The one who could take away sin by His death. And all the people of the Old Testament were always waiting for this one to arrive, and now in the Jordan River, John says, “He’s here, right in front of you, behold the Lamb of God who takes away the sin of the world.” It’s on this one, Jesus, that all of your sins are placed. It’s on this one, Jesus, that all of your sorrows are placed. It’s on this one, Jesus, that all of your shame, all of your failure, all of your regret, all of the sin committed against you, all of the corruption of this world that you feel, taste and see—all of it, all of it is on Him so that He is led like a lamb to be slaughtered having done nothing wrong but carrying your sins.

This is stunning and wonderful and awesome and beautiful for us to behold because the Lord who should visit us with justice instead visits that justice on Christ, His Son.
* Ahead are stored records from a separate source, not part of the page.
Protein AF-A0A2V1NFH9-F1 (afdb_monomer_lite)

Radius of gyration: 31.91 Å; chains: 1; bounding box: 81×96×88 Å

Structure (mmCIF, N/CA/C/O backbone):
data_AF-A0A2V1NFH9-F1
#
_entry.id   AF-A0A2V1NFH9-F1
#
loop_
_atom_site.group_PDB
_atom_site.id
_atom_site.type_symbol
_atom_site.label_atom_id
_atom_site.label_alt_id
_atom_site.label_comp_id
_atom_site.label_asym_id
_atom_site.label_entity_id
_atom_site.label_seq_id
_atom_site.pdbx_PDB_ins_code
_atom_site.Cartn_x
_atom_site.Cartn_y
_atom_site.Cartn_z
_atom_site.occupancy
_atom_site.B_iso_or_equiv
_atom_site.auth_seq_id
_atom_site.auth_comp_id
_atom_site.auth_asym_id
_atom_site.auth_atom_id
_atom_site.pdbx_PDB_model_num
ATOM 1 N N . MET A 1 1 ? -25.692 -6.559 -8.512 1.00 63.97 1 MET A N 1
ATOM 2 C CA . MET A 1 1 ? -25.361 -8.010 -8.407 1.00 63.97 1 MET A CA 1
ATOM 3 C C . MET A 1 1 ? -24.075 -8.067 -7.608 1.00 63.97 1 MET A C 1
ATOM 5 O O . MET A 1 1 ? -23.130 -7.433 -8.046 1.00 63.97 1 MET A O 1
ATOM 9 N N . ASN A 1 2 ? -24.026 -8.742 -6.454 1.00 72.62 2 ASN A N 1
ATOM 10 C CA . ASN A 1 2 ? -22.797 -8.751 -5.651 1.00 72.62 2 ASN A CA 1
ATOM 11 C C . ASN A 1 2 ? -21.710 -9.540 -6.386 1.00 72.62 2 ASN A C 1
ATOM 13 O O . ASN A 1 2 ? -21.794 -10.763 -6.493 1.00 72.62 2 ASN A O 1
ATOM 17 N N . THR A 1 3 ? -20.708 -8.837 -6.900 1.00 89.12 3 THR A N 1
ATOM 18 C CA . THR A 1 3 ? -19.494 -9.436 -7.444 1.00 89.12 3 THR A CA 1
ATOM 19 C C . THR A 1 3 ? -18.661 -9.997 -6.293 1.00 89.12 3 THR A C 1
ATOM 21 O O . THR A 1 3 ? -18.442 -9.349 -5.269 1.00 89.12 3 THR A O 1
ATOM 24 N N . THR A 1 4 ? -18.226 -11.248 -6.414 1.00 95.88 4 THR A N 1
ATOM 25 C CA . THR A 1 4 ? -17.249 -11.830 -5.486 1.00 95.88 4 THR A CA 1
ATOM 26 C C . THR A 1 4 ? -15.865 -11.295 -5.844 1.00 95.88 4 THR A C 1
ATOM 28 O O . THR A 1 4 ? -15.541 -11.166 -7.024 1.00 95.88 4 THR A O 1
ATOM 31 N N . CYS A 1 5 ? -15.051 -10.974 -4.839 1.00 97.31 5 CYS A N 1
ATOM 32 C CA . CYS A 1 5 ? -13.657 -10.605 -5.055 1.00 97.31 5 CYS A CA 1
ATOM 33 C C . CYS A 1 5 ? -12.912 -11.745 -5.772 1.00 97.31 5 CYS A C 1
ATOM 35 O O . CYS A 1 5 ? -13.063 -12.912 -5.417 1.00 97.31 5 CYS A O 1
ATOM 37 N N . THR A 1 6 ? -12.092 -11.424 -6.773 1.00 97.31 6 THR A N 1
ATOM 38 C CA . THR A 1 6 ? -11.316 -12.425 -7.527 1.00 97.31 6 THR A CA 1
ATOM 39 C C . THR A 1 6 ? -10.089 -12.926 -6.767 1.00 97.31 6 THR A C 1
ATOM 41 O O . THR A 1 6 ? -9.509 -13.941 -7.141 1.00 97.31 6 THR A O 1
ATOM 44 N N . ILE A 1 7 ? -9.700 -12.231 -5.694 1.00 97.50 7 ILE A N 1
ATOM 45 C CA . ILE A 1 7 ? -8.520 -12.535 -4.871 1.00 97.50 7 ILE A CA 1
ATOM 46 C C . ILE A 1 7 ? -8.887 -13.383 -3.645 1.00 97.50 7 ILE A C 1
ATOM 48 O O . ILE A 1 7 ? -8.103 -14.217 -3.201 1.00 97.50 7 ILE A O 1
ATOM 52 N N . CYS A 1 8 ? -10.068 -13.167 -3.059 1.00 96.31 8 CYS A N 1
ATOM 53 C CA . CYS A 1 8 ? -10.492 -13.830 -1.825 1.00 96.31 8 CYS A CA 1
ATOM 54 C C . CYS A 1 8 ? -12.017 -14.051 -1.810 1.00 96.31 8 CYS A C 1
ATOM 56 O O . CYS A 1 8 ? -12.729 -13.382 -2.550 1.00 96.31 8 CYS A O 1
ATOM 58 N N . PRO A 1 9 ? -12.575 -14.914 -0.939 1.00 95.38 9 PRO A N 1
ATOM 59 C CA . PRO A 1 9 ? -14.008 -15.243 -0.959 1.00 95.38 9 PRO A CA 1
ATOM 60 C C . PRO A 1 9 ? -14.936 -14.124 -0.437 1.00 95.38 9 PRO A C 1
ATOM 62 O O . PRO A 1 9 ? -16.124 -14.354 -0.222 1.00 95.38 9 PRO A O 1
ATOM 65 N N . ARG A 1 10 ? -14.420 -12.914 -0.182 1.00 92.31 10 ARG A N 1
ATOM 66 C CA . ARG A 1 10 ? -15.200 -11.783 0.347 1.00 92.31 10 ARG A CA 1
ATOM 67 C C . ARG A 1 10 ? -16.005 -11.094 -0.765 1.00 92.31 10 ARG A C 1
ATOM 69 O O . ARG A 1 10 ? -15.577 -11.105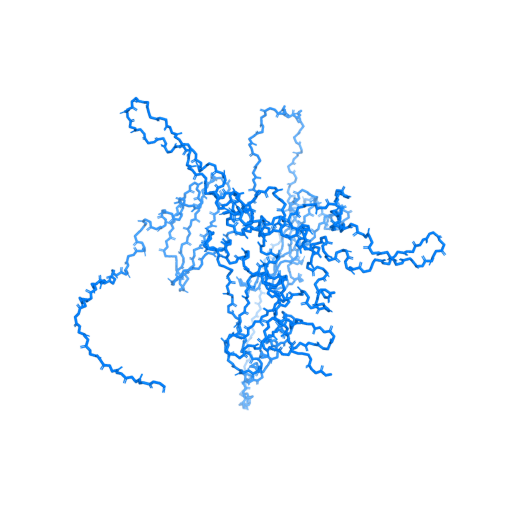 -1.921 1.00 92.31 10 ARG A O 1
ATOM 76 N N . PRO A 1 11 ? -17.132 -10.440 -0.436 1.00 94.69 11 PRO A N 1
ATOM 77 C CA . PRO A 1 11 ? -17.839 -9.607 -1.402 1.00 94.69 11 PRO A CA 1
ATOM 78 C C . PRO A 1 11 ? -16.965 -8.420 -1.836 1.00 94.69 11 PRO A C 1
ATOM 80 O O . PRO A 1 11 ? -16.262 -7.820 -1.016 1.00 94.69 11 PRO A O 1
ATOM 83 N N . ALA A 1 12 ? -17.009 -8.091 -3.124 1.00 95.00 12 ALA A N 1
ATOM 84 C CA . ALA A 1 12 ? -16.451 -6.865 -3.677 1.00 95.00 12 ALA A CA 1
ATOM 85 C C . ALA A 1 12 ? -17.579 -5.833 -3.892 1.00 95.00 12 ALA A C 1
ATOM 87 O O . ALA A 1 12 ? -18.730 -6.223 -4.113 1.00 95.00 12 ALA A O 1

The Lord who should visit us with wrath visits that wrath on His only begotten beloved one. “Behold,” says John, “the Lamb of God who takes away the sin of the world.” Behold the Lamb of God who takes away your sin and mine and wins for us the kindness of God.

Now, I don’t know if you—here’s a tendency that I have when I think of the church and I think of how we’re living in these gray and latter days, I’m tempted to think of the church as like a castle that’s being besieged, the first part of Psalm 46. The Lord has established a strong tower, and He’s put us in it, and He’s protecting us in it, and that’s good, and we have the promise of God that the castle will stand until the last day. But this week I was reminded by a friend, a pastor, who was pointing us to Matthew 18, and he said—and that’s the promise—that Jesus said, “I’ll build my church and the gates of hell won’t prevail against it.”
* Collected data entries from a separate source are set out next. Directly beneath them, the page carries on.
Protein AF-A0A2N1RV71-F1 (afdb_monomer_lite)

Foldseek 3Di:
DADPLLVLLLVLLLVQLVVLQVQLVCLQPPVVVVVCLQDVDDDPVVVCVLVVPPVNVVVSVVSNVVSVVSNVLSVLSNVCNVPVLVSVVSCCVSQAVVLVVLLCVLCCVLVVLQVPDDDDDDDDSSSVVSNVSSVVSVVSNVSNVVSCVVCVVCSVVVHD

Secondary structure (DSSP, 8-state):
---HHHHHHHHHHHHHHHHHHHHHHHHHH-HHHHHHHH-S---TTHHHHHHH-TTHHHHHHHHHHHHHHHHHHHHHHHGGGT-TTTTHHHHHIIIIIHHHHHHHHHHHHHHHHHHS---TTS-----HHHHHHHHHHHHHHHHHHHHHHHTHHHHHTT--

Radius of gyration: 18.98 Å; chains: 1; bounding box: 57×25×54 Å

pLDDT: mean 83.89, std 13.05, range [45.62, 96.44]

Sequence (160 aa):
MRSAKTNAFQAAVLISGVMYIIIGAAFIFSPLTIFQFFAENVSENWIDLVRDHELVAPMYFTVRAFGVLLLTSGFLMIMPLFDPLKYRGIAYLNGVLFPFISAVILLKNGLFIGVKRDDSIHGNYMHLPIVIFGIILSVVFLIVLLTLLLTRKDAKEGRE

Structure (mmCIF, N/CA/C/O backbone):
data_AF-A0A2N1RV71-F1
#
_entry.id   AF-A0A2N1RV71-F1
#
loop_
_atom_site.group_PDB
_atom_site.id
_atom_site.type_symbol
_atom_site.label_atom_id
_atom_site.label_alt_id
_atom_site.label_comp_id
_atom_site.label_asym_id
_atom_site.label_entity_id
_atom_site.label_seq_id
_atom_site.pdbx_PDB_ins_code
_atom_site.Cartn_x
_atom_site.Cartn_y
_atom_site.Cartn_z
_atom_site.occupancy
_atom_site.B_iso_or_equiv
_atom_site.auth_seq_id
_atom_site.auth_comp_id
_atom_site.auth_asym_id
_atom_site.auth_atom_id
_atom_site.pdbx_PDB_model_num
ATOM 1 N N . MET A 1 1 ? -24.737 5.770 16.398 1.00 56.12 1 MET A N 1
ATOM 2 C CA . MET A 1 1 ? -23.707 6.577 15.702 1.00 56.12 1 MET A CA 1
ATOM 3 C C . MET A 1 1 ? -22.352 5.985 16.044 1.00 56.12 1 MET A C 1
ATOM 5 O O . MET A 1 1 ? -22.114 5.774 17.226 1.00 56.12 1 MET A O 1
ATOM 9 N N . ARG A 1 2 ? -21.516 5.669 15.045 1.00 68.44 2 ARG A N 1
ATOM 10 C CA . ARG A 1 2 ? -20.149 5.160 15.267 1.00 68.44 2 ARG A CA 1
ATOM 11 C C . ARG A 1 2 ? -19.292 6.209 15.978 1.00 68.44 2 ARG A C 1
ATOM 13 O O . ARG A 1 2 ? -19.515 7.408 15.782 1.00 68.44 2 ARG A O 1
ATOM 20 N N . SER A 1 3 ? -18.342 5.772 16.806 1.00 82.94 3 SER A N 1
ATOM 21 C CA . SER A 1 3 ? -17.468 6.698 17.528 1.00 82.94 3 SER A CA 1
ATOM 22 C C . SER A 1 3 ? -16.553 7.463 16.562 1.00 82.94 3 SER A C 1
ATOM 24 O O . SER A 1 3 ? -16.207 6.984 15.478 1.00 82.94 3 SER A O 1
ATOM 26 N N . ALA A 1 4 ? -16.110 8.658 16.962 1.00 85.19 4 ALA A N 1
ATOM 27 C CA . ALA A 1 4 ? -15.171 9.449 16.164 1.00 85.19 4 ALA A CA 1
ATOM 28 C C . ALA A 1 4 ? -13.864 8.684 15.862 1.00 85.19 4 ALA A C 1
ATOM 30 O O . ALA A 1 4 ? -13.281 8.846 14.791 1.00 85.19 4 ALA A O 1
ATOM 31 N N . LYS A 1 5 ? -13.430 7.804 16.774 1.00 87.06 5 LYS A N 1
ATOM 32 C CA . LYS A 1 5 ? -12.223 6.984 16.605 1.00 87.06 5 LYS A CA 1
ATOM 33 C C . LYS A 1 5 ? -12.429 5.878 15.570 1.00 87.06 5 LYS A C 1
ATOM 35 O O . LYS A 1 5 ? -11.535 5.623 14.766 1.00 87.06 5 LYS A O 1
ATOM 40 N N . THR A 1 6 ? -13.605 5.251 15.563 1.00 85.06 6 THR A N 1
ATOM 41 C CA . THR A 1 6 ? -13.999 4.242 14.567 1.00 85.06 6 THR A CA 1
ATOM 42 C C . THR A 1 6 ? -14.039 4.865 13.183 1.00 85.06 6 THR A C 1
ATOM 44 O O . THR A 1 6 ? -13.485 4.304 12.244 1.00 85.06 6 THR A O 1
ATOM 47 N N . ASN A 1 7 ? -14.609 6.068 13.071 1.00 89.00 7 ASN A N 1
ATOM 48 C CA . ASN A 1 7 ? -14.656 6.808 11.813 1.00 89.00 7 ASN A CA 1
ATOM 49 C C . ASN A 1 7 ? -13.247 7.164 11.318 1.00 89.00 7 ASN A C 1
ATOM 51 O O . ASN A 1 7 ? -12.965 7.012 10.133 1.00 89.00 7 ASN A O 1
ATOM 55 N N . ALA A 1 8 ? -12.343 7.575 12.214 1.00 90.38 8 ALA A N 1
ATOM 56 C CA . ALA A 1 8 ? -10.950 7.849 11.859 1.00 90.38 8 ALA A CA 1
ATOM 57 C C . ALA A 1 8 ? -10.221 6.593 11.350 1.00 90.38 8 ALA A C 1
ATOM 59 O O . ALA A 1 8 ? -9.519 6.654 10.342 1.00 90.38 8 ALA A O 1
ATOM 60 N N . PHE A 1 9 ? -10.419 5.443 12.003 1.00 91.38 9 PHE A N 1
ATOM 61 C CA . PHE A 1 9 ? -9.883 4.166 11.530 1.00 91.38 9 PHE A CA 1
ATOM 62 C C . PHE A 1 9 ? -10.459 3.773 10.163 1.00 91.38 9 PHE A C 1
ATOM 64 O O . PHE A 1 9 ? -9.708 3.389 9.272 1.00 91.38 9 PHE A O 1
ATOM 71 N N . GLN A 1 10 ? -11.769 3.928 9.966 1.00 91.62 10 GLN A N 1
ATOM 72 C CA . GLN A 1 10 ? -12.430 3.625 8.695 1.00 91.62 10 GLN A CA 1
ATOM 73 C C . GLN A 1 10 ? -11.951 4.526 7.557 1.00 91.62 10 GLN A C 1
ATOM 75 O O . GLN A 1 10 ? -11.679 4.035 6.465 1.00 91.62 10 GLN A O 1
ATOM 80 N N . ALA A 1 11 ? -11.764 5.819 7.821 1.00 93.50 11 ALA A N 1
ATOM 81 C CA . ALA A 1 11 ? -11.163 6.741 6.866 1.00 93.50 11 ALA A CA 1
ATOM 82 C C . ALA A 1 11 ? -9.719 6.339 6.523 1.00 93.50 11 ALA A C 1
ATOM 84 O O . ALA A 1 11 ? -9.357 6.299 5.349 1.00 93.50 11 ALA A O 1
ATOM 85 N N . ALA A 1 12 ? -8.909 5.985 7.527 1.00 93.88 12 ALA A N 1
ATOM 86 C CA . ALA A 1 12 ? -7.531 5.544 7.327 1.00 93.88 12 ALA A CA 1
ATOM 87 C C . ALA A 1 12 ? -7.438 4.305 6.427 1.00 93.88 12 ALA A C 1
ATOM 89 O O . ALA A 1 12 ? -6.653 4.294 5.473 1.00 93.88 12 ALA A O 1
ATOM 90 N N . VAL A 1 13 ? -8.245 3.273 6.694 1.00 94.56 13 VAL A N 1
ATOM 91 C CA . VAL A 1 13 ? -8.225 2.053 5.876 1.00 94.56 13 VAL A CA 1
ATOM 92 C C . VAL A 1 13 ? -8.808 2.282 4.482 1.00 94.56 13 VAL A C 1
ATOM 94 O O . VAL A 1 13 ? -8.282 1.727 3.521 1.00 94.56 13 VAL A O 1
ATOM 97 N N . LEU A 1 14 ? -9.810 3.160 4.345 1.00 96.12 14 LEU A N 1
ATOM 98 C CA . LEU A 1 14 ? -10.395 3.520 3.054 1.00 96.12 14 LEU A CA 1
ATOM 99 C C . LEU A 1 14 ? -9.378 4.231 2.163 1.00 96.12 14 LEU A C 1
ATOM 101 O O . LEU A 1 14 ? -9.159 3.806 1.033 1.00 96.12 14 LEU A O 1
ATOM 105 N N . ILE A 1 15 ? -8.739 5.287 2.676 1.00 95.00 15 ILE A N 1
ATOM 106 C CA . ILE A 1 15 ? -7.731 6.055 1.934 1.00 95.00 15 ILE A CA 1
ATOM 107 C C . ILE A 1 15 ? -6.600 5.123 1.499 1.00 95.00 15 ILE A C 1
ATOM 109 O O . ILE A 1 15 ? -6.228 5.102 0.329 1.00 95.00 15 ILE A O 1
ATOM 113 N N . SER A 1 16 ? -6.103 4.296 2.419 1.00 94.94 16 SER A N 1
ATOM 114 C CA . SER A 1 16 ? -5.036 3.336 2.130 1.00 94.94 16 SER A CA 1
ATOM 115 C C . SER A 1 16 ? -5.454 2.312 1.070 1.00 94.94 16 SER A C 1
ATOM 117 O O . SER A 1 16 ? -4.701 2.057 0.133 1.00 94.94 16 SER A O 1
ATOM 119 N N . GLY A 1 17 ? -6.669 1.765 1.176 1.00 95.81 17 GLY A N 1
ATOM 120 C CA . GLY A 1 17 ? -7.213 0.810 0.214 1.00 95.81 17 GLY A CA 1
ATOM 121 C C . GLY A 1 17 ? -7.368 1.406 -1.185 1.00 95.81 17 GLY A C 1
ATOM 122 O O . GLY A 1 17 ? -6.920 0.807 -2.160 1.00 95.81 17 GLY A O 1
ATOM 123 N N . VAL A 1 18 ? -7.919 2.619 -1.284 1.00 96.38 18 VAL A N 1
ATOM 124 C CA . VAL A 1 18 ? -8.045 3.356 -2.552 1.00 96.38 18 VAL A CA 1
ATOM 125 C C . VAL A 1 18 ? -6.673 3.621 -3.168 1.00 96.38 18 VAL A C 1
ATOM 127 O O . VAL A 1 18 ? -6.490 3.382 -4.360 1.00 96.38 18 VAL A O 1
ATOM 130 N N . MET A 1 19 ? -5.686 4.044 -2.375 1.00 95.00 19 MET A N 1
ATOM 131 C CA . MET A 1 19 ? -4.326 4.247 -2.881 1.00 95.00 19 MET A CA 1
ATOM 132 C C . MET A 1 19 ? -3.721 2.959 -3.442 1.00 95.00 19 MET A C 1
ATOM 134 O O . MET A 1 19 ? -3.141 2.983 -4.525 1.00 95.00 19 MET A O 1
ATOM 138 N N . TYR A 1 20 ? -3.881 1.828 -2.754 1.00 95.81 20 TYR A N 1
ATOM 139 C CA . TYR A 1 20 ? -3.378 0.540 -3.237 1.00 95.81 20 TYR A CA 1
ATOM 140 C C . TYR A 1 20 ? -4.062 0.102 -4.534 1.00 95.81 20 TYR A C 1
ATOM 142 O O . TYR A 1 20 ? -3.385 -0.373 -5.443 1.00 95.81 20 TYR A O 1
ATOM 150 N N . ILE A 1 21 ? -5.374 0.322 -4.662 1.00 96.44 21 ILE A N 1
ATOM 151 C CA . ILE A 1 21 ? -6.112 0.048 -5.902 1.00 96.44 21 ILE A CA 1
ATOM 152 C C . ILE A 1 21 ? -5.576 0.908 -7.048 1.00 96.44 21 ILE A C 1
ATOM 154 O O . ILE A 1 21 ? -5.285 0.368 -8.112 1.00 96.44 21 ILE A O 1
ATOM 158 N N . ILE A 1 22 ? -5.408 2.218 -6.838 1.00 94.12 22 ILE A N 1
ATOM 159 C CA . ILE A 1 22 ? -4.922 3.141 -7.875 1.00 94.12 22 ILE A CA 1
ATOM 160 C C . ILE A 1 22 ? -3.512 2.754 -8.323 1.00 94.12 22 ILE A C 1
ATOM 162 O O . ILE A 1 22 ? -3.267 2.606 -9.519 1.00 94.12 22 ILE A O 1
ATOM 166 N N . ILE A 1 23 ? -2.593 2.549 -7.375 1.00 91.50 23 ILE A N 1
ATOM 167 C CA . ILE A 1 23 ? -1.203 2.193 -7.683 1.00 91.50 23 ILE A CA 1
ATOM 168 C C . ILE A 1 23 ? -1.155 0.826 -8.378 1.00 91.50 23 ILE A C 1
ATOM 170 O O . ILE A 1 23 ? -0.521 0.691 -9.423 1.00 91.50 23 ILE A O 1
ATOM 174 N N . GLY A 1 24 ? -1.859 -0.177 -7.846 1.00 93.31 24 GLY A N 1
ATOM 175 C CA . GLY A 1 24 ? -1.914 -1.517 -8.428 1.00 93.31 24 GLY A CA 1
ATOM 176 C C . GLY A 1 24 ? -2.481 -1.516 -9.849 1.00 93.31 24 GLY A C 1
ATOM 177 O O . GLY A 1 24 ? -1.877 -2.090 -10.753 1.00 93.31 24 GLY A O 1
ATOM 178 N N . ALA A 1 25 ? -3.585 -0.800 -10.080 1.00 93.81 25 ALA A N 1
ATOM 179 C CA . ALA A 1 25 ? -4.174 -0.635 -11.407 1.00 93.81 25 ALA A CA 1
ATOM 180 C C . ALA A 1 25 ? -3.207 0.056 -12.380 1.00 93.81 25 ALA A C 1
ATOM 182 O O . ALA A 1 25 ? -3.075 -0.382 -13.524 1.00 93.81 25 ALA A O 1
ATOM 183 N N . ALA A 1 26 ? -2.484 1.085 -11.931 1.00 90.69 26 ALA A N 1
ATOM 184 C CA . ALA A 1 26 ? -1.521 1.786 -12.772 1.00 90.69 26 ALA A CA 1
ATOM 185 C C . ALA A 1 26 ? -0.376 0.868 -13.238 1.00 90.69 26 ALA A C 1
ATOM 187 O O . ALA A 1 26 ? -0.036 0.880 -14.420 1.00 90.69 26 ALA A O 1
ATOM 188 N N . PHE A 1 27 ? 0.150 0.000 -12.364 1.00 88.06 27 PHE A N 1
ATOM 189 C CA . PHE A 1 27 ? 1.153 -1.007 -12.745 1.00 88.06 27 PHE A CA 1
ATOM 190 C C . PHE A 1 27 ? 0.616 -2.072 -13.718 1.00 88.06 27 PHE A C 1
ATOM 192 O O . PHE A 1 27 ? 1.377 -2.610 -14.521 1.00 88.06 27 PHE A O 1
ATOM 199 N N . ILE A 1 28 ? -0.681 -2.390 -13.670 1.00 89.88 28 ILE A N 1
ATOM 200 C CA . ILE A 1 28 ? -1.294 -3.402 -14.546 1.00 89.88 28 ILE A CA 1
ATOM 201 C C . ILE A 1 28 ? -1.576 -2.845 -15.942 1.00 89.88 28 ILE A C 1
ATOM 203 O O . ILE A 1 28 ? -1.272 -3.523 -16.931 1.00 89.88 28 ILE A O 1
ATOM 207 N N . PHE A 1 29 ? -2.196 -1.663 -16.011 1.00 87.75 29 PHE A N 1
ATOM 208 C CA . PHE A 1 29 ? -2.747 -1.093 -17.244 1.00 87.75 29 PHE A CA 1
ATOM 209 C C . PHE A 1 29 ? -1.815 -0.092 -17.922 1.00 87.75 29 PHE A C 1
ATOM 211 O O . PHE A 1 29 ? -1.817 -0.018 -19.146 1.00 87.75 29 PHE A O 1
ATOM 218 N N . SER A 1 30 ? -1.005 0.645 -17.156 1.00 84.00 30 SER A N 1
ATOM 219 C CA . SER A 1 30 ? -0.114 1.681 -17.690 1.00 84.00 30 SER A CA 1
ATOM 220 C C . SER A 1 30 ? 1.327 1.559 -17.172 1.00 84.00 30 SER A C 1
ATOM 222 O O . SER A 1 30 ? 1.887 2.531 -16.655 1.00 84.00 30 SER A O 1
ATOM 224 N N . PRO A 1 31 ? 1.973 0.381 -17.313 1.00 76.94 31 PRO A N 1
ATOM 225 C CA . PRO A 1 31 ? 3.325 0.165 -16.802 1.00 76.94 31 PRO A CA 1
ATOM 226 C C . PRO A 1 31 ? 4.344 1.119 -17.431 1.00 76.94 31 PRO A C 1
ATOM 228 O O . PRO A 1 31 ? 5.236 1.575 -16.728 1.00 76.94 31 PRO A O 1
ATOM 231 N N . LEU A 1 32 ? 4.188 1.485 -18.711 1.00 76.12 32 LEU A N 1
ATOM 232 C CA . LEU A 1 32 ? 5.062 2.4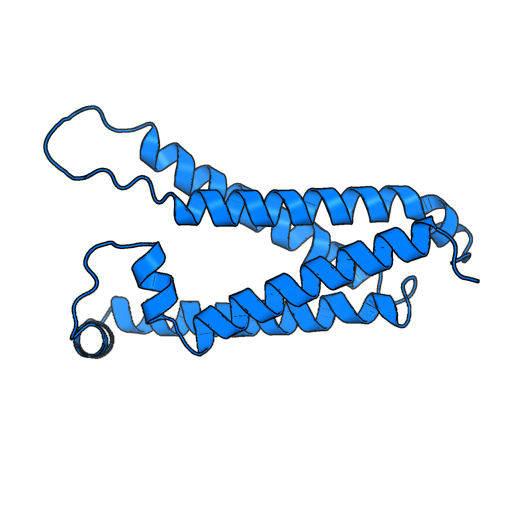65 -19.363 1.00 76.12 32 LEU A CA 1
ATOM 233 C C . LEU A 1 32 ? 4.975 3.838 -18.692 1.00 76.12 32 LEU A C 1
ATOM 235 O O . LEU A 1 32 ? 6.006 4.416 -18.372 1.00 76.12 32 LEU A O 1
ATOM 239 N N . THR A 1 33 ? 3.767 4.343 -18.433 1.00 76.44 33 THR A N 1
ATOM 240 C CA . THR A 1 33 ? 3.587 5.631 -17.745 1.00 76.44 33 THR A CA 1
ATOM 241 C C . THR A 1 33 ? 4.245 5.609 -16.374 1.00 76.44 33 THR A C 1
ATOM 243 O O . THR A 1 33 ? 4.892 6.572 -15.981 1.00 76.44 33 THR A O 1
ATOM 246 N N . ILE A 1 34 ? 4.128 4.487 -15.661 1.00 77.44 34 ILE A N 1
ATOM 247 C CA . ILE A 1 34 ? 4.809 4.306 -14.385 1.00 77.44 34 ILE A CA 1
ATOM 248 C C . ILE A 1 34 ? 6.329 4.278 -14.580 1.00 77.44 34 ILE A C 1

He says we get it all wrong. The church is not on defense. The church is on offense. It’s not hell that’s storming the church and the gates are gonna stand up. No, it says, “I will build my church and the gates of hell will not prevail against it,” that is, against the church.

Because Jesus—and this is so important when we read the Gospels—that Jesus is coming and advancing his kingdom and coming after sinners, that Jesus is on the march, that Jesus is on the move, and that Jesus through the Word and the Spirit is coming after us, and he’s coming after you with this kindness, with this mercy, with this love, with this patience. Behold not the war horse of God, behold not the lion of the tribe of Judah, behold, dear saints, the Lamb who comes to take away the sin of the world. And he has come for you. God be praised.

Amen.

In the peace of God, which passes all understanding, guard your hearts and minds through Jesus Christ, our Lord. Amen.